How I back up my data
For a long time, I didn’t have backups at all. Most of what I cared about was in the cloud already, on GitHub or various Google services. However, in the past eighteen months or so, I’ve begun to accumulate lots of files that I don’t really want to store in plaintext on Google Drive or the like. This, combined with a general reluctance to be reliant on Google services for my data backups, led me to delve into a more robust backup solution.
The general guidance for backups is to have three copies of important data, in two forms of storage, with one offsite copy. The solution I ended up with is closer to a 4-2-2 solution, with four copies of my backup repository, two forms of storage, and two offsite copies (on different cloud storage providers).
What I want
I have four main requirements for a backup solution:
- Ignore files, defined by a pattern
There are a lot of files that I don’t want to back up, and they’re scattered through my file system: build artifacts,
node_modulesfolders, etc. I can’t make a list of all of them, and I don’t want to have to manually exclude folders every time I start a new project. It is essential that whatever solution I use offer a
.gitignore-esque list of files to exclude from the backup. Without this feature, my backups will grow to multiple hundreds of gigabytes very quickly, given the size of Rust build artifacts.
- Back up to a local hard disk
In order to fulfill the 3-2-1 backup guideline, I need to back up to a local hard disk as well as a cloud service.
- Back up to a cloud service
To protect against a fire in my apartment or a similar catastrophe that destroys all of my storage in a given location, I need to back up to a cloud service as well as to a local hard disk.
- Provide snapshots or file history
Things change over time, and I want to be able to track that. This isn’t a hard requirement, but it’s definitely something I want.
The first stage of my research was looking at turnkey backup software that would provide a client, let me back everything up, and be generally hassle-free. I looked at several options, including:
Unfortunately, none of these services fulfilled all of my requirements. Most of them didn’t provide a way to exclude files from a backup.

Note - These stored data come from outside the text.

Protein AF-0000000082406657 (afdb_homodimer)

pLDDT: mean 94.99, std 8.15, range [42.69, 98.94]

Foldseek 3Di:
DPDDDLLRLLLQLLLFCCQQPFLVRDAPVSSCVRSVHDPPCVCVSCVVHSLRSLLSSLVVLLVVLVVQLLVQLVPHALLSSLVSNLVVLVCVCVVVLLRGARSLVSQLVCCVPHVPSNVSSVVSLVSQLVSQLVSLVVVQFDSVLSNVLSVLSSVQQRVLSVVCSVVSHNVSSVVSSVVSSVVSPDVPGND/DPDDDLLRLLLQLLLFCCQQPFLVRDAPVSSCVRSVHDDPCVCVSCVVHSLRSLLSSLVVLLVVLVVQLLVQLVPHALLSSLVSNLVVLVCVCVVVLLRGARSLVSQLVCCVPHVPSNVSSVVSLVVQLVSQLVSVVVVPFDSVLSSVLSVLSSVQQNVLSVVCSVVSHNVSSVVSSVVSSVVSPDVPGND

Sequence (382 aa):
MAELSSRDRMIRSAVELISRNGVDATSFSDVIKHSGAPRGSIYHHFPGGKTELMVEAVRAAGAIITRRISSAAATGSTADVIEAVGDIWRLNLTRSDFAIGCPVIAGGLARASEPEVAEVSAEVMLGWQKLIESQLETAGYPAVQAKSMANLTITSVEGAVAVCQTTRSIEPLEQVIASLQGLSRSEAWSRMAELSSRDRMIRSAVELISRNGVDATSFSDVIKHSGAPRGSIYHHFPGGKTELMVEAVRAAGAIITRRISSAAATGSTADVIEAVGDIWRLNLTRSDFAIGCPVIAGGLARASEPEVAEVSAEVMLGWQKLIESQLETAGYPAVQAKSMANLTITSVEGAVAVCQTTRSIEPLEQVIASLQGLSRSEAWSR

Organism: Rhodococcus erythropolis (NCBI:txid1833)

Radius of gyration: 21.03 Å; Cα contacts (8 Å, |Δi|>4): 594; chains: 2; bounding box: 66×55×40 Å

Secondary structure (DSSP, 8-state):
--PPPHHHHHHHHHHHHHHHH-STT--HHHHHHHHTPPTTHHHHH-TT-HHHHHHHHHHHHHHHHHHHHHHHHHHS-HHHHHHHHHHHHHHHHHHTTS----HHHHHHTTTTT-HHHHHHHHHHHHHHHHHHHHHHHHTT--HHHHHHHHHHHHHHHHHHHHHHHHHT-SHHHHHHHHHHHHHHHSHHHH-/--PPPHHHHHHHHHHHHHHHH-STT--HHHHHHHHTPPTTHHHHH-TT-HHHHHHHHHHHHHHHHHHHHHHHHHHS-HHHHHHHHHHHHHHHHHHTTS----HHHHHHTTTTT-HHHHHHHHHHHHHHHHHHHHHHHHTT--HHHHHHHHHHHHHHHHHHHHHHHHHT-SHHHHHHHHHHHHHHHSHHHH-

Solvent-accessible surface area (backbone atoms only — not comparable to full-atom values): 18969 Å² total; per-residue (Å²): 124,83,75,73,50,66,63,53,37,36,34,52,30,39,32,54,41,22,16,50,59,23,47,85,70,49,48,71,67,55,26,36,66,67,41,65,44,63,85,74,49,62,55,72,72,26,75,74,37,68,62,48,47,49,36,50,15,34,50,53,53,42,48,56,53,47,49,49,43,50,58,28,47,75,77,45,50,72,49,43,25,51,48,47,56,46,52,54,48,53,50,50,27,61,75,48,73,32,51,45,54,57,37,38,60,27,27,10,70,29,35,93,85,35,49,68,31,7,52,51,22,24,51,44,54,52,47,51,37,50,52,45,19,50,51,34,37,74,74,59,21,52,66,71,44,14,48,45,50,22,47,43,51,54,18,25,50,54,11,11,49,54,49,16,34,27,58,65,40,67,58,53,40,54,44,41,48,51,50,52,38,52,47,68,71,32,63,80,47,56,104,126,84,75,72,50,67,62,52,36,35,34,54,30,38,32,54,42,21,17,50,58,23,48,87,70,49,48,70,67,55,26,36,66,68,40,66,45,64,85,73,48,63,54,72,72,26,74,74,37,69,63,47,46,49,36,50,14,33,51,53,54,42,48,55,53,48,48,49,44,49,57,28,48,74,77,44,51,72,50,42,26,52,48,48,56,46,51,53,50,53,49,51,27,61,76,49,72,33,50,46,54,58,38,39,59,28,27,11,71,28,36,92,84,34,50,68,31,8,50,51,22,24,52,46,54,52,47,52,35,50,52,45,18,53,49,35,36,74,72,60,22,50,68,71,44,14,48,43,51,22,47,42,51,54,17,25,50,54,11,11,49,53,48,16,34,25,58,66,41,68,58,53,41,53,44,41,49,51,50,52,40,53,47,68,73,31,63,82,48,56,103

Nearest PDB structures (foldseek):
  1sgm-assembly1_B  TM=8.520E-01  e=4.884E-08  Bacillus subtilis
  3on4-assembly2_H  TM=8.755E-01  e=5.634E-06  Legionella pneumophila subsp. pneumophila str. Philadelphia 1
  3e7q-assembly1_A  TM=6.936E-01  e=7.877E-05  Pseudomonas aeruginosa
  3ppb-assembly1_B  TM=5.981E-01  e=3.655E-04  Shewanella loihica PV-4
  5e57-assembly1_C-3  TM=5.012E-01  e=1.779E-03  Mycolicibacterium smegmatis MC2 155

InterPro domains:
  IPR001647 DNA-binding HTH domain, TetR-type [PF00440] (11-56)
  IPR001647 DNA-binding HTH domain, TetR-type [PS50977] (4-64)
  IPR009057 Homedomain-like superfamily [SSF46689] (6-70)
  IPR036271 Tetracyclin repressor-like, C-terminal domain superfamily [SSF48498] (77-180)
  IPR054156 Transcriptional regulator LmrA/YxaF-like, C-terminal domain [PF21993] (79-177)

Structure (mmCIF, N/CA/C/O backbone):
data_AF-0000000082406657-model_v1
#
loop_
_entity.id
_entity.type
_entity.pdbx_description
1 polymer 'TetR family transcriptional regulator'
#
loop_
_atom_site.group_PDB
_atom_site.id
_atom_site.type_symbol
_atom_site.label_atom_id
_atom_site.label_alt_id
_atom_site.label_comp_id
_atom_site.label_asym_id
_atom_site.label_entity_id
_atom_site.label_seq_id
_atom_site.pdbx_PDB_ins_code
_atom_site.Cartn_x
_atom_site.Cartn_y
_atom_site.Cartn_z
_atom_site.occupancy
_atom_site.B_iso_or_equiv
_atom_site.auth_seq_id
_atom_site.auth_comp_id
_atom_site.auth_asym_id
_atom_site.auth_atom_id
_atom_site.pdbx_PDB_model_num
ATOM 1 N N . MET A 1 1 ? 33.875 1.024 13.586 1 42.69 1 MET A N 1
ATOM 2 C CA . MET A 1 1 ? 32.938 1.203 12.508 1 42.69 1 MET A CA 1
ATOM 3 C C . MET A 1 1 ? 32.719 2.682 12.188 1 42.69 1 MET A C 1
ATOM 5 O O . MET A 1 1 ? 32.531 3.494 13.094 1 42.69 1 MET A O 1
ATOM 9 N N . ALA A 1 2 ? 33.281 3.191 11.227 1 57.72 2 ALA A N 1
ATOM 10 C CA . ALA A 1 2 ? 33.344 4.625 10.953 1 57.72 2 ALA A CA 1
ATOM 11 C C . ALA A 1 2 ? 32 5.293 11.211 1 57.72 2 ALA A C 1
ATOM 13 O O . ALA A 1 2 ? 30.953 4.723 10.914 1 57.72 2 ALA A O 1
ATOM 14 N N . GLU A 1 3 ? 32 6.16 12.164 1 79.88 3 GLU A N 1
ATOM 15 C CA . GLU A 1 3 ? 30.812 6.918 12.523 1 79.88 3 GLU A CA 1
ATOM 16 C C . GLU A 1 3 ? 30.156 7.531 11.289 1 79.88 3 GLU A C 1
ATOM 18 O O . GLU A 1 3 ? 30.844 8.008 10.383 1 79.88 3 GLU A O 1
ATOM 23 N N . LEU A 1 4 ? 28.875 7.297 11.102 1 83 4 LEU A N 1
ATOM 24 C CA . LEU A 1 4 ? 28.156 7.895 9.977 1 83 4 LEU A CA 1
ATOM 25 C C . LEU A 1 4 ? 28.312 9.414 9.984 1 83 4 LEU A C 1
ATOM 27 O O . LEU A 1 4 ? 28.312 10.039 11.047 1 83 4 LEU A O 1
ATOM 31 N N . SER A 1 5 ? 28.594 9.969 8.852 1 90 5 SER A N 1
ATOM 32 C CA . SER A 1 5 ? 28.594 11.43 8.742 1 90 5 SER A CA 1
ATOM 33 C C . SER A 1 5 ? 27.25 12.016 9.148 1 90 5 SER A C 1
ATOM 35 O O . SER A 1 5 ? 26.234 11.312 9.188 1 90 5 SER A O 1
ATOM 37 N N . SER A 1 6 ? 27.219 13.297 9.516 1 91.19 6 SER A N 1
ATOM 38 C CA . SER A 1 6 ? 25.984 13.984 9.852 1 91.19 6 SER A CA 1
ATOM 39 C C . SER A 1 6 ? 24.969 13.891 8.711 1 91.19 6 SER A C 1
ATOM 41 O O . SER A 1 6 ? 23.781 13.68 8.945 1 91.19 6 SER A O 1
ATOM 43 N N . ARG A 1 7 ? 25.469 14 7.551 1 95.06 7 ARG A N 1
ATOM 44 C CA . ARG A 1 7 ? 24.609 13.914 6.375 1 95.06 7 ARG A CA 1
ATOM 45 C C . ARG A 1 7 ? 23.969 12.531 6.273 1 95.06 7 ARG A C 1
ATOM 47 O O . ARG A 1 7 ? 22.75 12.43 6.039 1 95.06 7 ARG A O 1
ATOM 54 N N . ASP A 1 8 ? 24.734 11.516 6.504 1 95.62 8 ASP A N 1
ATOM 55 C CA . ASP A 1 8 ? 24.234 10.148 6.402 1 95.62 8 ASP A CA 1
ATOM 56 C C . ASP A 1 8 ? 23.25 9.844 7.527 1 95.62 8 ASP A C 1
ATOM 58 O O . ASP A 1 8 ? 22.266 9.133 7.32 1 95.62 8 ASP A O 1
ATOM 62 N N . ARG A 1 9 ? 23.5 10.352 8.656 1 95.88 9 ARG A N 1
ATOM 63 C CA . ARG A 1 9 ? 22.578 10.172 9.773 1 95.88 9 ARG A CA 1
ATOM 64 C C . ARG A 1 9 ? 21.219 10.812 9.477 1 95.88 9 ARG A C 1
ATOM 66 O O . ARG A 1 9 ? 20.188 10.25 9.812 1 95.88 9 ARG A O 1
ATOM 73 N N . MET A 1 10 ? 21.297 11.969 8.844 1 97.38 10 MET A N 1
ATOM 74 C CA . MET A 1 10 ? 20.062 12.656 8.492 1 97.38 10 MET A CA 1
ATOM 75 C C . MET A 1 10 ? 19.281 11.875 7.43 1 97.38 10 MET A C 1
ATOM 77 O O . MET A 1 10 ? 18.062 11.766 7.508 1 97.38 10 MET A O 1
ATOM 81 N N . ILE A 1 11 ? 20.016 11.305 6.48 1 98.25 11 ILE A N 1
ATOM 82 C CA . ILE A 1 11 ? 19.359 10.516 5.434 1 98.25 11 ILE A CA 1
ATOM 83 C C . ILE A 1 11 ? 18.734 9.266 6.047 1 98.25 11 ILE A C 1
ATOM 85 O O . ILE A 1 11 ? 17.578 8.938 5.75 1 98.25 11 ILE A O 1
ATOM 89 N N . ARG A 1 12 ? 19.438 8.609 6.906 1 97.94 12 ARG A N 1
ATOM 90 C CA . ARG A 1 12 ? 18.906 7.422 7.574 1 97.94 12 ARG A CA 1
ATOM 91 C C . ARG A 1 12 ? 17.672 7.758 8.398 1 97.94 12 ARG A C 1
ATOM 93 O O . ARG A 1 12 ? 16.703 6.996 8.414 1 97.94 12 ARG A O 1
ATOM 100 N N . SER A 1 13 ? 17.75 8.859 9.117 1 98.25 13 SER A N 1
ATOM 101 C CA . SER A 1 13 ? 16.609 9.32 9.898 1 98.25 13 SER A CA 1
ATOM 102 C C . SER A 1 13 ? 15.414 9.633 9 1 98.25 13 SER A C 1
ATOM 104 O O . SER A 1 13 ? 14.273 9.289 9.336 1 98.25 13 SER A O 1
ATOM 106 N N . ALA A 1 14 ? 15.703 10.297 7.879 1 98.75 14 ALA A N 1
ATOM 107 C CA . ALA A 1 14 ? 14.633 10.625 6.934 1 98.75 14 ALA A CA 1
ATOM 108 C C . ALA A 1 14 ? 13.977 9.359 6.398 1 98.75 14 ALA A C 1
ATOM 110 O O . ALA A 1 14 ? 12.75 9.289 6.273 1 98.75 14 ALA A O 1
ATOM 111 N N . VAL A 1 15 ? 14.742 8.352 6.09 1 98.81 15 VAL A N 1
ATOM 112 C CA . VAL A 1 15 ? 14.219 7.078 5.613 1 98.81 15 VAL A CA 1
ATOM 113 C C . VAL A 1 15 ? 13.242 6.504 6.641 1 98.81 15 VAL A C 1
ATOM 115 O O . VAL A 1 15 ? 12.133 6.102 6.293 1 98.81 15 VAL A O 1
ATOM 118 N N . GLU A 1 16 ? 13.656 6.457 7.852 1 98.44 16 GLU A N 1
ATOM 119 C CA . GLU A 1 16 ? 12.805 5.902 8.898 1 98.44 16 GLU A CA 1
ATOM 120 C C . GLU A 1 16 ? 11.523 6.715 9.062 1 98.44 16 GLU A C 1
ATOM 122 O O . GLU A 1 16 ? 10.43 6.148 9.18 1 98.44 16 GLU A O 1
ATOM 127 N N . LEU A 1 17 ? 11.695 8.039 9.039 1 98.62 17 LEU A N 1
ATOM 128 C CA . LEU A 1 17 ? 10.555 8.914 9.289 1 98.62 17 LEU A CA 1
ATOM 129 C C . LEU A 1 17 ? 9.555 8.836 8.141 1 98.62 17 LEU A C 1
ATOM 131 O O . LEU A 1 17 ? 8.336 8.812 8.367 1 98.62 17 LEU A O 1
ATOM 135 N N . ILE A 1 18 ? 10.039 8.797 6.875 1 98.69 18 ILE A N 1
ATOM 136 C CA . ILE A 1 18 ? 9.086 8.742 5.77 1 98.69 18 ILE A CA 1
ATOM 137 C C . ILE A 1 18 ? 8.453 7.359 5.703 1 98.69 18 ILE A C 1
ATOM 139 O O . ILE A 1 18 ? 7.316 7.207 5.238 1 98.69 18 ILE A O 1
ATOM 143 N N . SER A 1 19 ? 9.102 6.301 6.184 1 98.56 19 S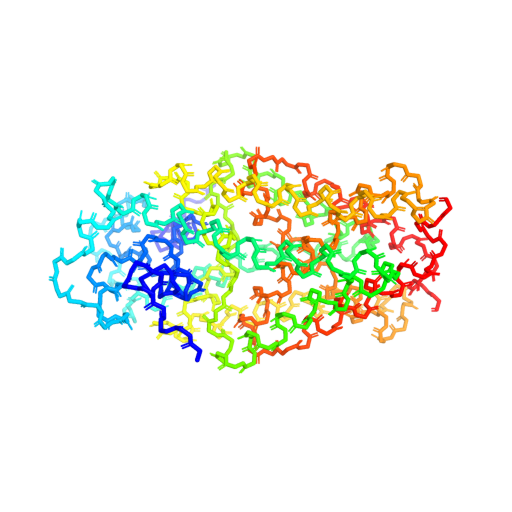ER A N 1
ATOM 144 C CA . SER A 1 19 ? 8.539 4.957 6.262 1 98.56 19 SER A CA 1
ATOM 145 C C . SER A 1 19 ? 7.395 4.898 7.266 1 98.56 19 SER A C 1
ATOM 147 O O . SER A 1 19 ? 6.461 4.105 7.105 1 98.56 19 SER A O 1
ATOM 149 N N . ARG A 1 20 ? 7.469 5.719 8.258 1 97.94 20 ARG A N 1
ATOM 150 C CA . ARG A 1 20 ? 6.5 5.707 9.352 1 97.94 20 ARG A CA 1
ATOM 151 C C . ARG A 1 20 ? 5.371 6.699 9.086 1 97.94 20 ARG A C 1
ATOM 153 O O . ARG A 1 20 ? 4.195 6.383 9.289 1 97.94 20 ARG A O 1
ATOM 160 N N . ASN A 1 21 ? 5.785 7.91 8.57 1 97.38 21 ASN A N 1
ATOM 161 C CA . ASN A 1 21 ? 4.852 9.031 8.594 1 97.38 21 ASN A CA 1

Some didn’t allow you to back up to a local hard disk. Very few provided snapshots. As a result, I had to roll my own solution.
Since none of the pre-built software met my requirements, I wanted to roll my own. Searching landed me at
rclone, a way to mirror files to remote repositories.
rclone fulfills all but one of my requirements: it doesn’t generate snapshots of a backup. I wrote a Python script that backed up all of the files I cared about to a combination of a local hard disk, a Backblaze B2 bucket, and a Google Drive folder. This worked well, but I still wanted snapshots.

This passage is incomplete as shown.